Foodborne Illnesses / Botulism /

Symptoms of Botulism

After their ingestion, botulinum neurotoxins are absorbed primarily in the duodenum and jejunum, pass into the bloodstream, and travel to synapses in the nervous system. There, the neurotoxins cause flaccid paralysis by preventing the release of acetylcholine (a neurotransmitter) at neuromuscular junctions, thereby preventing motor-fiber stimulation.

The flaccid paralysis progresses symmetrically downward, usually beginning with the eyes and face before moving to the throat, chest, and extremities. When the diaphragm and chest muscles become fully involved, respiration is inhibited and, unless the patient is ventilated, death from asphyxia results.

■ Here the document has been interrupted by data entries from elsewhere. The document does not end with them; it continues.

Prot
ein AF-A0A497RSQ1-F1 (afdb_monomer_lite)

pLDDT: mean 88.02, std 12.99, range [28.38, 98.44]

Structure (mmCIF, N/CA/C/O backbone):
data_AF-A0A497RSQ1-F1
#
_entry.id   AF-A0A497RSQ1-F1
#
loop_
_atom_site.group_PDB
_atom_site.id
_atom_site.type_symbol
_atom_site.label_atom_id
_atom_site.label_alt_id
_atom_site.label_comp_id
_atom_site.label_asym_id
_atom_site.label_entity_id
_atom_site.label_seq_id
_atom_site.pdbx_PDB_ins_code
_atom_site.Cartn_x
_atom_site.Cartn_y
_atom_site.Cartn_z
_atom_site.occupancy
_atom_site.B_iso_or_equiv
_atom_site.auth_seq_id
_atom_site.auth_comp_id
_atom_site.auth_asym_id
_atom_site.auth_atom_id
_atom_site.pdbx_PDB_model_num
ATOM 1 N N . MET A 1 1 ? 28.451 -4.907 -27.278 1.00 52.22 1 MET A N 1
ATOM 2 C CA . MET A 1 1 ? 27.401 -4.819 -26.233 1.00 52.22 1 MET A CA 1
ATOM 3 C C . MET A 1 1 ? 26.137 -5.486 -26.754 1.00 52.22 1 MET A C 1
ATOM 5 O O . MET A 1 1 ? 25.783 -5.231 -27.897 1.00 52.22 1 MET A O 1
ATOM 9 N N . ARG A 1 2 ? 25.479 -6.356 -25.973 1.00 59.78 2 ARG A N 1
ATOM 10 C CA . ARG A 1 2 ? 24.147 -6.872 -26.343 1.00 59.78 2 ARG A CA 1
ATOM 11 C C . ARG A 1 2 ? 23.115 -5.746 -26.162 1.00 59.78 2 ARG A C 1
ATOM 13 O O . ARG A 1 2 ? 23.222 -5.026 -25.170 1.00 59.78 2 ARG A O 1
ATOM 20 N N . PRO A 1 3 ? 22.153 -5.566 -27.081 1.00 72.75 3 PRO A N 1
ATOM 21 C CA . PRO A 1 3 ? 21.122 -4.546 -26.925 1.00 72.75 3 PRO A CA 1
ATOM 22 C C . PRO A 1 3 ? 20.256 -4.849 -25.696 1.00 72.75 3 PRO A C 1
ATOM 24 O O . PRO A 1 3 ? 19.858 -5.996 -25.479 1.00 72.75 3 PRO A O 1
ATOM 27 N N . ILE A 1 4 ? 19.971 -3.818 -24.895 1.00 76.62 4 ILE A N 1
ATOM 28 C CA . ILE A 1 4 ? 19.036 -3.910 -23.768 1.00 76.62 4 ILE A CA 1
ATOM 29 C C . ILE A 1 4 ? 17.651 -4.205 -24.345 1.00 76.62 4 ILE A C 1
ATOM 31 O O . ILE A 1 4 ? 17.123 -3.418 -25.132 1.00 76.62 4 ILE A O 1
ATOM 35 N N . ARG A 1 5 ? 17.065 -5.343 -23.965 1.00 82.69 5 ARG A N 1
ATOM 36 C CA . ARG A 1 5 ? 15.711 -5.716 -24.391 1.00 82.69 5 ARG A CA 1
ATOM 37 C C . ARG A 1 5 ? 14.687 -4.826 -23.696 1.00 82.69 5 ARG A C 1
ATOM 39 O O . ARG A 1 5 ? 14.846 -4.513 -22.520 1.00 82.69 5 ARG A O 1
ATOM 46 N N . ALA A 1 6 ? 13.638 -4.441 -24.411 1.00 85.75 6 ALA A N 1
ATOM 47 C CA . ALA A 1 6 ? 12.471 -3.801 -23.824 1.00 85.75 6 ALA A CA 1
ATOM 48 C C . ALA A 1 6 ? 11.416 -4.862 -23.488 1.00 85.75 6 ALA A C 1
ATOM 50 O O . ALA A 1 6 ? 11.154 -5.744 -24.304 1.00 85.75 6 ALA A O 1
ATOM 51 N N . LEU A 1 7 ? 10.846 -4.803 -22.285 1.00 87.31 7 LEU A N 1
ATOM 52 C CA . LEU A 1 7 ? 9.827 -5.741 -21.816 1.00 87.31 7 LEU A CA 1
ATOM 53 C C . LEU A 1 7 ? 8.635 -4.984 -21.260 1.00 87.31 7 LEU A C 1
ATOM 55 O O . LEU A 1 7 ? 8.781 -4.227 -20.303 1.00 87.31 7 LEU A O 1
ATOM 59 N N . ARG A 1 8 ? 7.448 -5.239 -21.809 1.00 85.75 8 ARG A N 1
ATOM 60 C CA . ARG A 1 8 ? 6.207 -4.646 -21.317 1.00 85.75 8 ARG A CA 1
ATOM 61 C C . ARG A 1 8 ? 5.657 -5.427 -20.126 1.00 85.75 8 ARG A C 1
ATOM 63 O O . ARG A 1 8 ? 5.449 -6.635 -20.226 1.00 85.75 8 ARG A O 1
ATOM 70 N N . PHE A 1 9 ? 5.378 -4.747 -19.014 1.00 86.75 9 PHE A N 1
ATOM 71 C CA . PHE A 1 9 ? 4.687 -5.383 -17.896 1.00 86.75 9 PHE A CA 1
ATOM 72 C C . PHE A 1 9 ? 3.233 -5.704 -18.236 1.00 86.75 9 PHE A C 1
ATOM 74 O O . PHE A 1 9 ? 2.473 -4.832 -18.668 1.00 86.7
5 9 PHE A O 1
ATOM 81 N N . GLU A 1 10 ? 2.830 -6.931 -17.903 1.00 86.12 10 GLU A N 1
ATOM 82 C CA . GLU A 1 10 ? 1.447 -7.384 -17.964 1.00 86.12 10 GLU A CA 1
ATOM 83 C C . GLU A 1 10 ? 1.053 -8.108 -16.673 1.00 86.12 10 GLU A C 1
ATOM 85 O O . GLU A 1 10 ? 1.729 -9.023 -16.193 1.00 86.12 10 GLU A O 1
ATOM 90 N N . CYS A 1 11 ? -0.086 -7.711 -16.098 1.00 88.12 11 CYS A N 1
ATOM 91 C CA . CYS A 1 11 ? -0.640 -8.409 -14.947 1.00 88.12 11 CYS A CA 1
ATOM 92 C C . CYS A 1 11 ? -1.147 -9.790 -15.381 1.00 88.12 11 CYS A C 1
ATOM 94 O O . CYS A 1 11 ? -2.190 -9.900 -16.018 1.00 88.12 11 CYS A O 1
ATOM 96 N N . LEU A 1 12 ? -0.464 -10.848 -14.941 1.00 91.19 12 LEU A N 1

Classic symptoms of botulism include nausea, vomiting, fatigue, dizziness, double vision, drooping eyelids, slurred speech, difficulty swallowing, dryness of skin, mouth, and throat, lack of fever, muscle weakness, and paralysis. Infants with botulism appear lethargic, feed poorly, are constipated, and have a weak cry and poor muscle tone. Throughout all such symptoms, the victims are fully alert, and the results of sensory examination are normal.

In foodborne botulism cases, symptoms usually begin 12 to 72 hours after the ingestion of toxin-containing food. The incubation period is usually 12 to 36 hours but may range from a few hours to 10 days. The rapidity of disease onset and rate of progression depend on the dose of the neurotoxin, with a range of hours to several days. The duration of symptoms is a function of toxin dose, toxin elimination, and neurologic regeneration.

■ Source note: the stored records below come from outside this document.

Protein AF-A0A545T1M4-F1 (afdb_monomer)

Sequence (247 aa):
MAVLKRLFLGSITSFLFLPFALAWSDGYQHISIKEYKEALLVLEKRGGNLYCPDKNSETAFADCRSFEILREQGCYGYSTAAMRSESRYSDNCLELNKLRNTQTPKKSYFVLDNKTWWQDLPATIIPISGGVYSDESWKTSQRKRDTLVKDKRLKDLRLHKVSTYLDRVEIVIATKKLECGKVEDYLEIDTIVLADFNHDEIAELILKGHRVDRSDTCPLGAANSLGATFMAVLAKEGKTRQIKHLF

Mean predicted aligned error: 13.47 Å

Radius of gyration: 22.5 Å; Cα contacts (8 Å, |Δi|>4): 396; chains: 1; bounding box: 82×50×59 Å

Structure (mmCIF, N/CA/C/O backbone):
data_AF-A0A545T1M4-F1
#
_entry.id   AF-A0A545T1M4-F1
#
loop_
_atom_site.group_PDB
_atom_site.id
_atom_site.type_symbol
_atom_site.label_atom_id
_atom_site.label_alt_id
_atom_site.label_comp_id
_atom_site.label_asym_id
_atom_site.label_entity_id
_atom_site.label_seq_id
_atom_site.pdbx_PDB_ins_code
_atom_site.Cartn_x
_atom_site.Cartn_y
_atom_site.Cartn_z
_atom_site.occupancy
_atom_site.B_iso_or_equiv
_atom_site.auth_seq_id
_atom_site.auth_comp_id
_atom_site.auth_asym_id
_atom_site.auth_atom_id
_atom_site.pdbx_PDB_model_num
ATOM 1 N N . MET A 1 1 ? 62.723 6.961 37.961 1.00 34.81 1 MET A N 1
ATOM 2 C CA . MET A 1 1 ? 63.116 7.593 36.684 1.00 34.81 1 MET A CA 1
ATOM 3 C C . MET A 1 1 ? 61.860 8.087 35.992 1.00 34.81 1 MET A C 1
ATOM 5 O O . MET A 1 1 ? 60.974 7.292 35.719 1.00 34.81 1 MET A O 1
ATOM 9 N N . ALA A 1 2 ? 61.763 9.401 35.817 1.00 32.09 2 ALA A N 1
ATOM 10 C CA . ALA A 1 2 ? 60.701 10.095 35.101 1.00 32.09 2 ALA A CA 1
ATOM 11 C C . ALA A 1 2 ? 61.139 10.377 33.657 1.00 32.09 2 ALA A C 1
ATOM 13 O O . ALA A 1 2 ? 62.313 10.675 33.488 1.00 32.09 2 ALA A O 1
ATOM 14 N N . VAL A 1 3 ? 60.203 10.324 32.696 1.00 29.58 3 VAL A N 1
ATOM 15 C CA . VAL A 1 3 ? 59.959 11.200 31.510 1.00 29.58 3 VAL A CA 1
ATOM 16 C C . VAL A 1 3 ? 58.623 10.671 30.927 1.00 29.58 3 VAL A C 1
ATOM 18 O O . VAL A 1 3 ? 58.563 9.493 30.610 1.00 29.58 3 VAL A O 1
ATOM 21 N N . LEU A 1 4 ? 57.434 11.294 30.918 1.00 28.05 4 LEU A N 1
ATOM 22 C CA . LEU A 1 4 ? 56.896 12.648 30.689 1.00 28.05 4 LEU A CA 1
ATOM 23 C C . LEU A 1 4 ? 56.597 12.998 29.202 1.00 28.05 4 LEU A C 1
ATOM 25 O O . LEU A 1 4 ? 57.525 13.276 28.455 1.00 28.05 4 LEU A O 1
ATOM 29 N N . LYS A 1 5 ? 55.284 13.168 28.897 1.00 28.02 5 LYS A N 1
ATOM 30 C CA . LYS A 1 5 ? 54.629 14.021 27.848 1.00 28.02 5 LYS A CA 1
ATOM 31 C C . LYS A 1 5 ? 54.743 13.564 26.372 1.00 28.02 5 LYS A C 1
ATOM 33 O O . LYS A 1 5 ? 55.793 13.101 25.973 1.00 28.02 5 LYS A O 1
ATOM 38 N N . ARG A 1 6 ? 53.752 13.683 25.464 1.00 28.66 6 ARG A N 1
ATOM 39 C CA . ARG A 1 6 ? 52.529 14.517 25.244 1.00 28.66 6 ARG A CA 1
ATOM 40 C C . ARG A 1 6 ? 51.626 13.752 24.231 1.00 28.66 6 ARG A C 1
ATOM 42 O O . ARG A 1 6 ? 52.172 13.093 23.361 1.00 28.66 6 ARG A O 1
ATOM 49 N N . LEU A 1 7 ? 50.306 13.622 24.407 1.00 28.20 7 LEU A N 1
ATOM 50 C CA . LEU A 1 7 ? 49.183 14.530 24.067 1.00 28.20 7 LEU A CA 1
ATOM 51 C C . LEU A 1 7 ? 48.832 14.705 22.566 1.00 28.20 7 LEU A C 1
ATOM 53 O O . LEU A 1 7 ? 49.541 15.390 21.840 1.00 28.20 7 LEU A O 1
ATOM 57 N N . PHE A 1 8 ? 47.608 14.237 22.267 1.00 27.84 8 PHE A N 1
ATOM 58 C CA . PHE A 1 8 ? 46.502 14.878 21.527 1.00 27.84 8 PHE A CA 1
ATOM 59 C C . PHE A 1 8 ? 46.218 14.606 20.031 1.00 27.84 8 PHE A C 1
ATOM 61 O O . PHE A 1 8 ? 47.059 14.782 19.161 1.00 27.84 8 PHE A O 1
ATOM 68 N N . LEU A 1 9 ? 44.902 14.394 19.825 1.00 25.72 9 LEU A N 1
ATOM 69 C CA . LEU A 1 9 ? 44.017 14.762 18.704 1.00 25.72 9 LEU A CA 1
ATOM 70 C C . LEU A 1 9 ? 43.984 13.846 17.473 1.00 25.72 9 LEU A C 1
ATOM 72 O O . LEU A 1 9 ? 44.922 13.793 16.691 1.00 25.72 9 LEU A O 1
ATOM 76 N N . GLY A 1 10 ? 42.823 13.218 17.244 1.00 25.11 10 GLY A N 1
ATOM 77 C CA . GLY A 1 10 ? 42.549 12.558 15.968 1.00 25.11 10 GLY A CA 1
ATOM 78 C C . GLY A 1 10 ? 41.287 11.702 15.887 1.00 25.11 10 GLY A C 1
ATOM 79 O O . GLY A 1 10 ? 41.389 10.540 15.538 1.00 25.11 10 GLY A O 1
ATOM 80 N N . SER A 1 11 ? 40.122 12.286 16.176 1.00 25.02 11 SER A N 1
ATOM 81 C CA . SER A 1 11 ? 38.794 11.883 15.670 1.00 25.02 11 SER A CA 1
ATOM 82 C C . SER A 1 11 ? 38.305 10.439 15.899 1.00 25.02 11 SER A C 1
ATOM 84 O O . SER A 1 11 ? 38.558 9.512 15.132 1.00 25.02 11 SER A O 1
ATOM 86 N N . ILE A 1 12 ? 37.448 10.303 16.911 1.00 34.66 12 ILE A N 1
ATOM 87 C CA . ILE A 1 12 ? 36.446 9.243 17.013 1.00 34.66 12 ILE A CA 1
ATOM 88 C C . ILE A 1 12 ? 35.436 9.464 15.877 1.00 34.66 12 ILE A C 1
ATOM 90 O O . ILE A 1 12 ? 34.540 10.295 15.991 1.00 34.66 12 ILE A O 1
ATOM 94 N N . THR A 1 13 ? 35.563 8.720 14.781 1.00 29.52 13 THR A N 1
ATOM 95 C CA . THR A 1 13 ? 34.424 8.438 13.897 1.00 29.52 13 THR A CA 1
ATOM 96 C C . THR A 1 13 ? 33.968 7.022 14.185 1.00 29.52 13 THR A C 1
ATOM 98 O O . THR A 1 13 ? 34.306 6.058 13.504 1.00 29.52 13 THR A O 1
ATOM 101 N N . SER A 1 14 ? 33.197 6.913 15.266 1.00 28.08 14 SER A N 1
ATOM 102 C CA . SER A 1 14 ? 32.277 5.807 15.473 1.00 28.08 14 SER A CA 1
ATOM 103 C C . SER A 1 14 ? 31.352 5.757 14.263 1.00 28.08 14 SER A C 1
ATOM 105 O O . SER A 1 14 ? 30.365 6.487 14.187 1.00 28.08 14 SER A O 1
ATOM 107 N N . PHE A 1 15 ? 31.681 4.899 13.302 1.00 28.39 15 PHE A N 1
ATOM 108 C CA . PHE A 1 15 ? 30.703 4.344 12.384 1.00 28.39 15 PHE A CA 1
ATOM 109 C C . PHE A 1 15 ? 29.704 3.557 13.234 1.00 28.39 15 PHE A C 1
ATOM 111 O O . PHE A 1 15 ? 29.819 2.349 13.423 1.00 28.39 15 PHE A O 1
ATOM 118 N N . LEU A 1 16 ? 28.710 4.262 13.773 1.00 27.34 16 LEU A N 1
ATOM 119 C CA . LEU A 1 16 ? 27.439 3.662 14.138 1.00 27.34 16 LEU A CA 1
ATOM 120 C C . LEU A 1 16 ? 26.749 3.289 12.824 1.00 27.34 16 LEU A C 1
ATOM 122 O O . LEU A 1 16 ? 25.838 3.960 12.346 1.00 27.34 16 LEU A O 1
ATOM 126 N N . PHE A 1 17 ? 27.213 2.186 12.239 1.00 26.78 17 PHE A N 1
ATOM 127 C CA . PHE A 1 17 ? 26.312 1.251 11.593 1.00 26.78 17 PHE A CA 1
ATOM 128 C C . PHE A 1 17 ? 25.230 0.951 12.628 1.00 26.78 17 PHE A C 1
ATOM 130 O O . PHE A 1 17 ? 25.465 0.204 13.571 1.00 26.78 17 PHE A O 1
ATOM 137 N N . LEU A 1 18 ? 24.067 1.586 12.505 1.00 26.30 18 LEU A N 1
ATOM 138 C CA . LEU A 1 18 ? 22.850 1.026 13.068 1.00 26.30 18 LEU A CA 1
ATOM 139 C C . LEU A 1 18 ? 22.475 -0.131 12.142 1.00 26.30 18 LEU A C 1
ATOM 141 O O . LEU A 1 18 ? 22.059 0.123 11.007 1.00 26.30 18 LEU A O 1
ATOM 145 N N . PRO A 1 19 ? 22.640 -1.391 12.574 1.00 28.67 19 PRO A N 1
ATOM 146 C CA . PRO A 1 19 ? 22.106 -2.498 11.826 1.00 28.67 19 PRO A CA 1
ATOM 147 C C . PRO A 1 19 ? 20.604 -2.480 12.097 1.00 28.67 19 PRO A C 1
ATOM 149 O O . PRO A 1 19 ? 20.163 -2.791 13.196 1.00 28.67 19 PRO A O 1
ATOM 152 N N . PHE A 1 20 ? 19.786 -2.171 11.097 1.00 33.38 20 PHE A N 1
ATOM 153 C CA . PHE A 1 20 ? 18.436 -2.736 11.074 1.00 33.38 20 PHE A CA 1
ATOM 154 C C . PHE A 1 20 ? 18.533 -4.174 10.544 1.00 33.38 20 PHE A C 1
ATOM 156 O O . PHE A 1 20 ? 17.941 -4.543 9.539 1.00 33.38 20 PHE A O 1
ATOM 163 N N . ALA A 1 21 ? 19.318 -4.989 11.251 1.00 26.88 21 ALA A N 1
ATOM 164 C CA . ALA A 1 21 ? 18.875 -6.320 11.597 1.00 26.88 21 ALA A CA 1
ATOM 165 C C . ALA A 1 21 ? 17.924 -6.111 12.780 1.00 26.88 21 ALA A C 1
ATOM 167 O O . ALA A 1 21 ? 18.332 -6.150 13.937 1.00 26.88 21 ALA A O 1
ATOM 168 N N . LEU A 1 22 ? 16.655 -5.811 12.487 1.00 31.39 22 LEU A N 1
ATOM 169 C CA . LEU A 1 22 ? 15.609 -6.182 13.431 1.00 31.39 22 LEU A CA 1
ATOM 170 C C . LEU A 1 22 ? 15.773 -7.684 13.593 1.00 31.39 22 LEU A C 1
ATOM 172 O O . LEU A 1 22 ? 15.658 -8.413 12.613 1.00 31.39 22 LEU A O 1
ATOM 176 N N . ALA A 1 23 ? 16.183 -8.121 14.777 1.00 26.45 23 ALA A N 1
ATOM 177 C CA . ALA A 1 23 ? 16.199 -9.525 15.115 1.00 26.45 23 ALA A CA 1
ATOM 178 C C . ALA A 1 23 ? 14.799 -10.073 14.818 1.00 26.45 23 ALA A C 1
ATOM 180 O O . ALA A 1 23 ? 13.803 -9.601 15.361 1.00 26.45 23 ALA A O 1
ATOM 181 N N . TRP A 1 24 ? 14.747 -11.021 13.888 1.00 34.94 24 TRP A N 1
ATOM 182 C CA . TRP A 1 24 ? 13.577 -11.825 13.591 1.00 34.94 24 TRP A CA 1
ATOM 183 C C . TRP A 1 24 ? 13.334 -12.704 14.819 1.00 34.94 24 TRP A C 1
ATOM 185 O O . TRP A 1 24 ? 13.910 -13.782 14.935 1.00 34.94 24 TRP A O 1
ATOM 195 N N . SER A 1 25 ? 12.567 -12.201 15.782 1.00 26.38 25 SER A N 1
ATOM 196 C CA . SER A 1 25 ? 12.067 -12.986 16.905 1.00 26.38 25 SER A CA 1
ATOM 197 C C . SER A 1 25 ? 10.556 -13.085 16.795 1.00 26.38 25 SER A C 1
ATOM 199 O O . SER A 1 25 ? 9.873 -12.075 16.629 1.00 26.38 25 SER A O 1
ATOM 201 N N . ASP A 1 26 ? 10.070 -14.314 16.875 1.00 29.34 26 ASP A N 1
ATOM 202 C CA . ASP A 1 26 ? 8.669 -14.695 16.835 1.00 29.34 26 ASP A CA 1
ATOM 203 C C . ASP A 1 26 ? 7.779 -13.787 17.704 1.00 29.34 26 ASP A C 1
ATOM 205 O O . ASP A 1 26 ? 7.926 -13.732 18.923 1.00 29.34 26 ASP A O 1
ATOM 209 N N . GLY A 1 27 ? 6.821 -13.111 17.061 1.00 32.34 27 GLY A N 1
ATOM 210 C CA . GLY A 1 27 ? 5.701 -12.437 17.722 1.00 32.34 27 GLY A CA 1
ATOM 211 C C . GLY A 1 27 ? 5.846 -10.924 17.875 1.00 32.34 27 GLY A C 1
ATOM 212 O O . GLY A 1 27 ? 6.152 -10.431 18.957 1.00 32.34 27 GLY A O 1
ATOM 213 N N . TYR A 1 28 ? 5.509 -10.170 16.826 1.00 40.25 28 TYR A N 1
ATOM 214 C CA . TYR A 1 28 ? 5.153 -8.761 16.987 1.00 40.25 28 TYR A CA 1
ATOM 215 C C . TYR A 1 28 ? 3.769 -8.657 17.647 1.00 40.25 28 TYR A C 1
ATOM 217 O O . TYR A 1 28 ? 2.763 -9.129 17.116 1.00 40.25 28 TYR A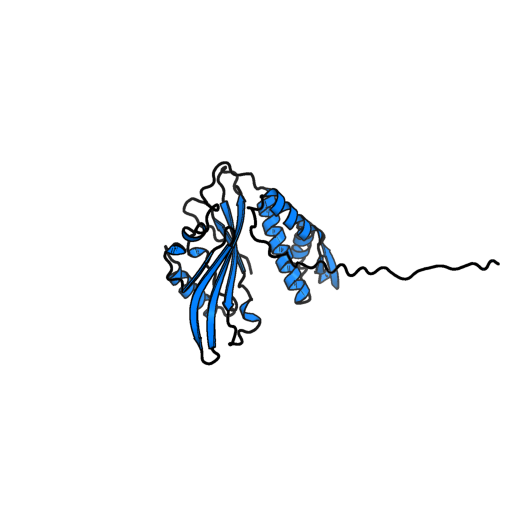 O 1
ATOM 225 N N . GLN A 1 29 ? 3.733 -8.061 18.842 1.00 42.19 29 GLN A N 1
ATOM 226 C CA . GLN A 1 29 ? 2.510 -7.532 19.444 1.00 42.19 29 GLN A CA 1
ATOM 227 C C . GLN A 1 29 ? 2.071 -6.287 18.666 1.00 42.19 29 GLN A C 1
ATOM 229 O O . GLN A 1 29 ? 2.911 -5.522 18.195 1.00 42.19 29 GLN A O 1
ATOM 234 N N . HIS A 1 30 ? 0.753 -6.088 18.557 1.00 52.16 30 HIS A N 1
ATOM 235 C CA . HIS A 1 30 ? 0.127 -4.869 18.035 1.00 52.16 30 HIS A CA 1
ATOM 236 C C . HIS A 1 30 ? 0.841 -3.623 18.572 1.00 52.16 30 HIS A C 1
ATOM 238 O O . HIS A 1 30 ? 0.744 -3.327 19.762 1.00 52.16 30 HIS A O 1
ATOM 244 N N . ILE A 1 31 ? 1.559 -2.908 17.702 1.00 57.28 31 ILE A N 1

If diagnosed early, botulism can be treated with an antitoxin that blocks the action of toxin circulating in the blood. Botulinum antitoxin is produced from the serum of toxoid- and toxin-immunized horses. Infant botulism is treated with a human-derived antitoxin (BabyBIG). Few articles have been published on hypersensitivity to equine-source botulinum antitoxin formulations, yet the potential for antitoxin-induced anaphylaxis is an important concern. Clinical data support the effectiveness of antitoxin when it is used before all circulating toxin has been bound.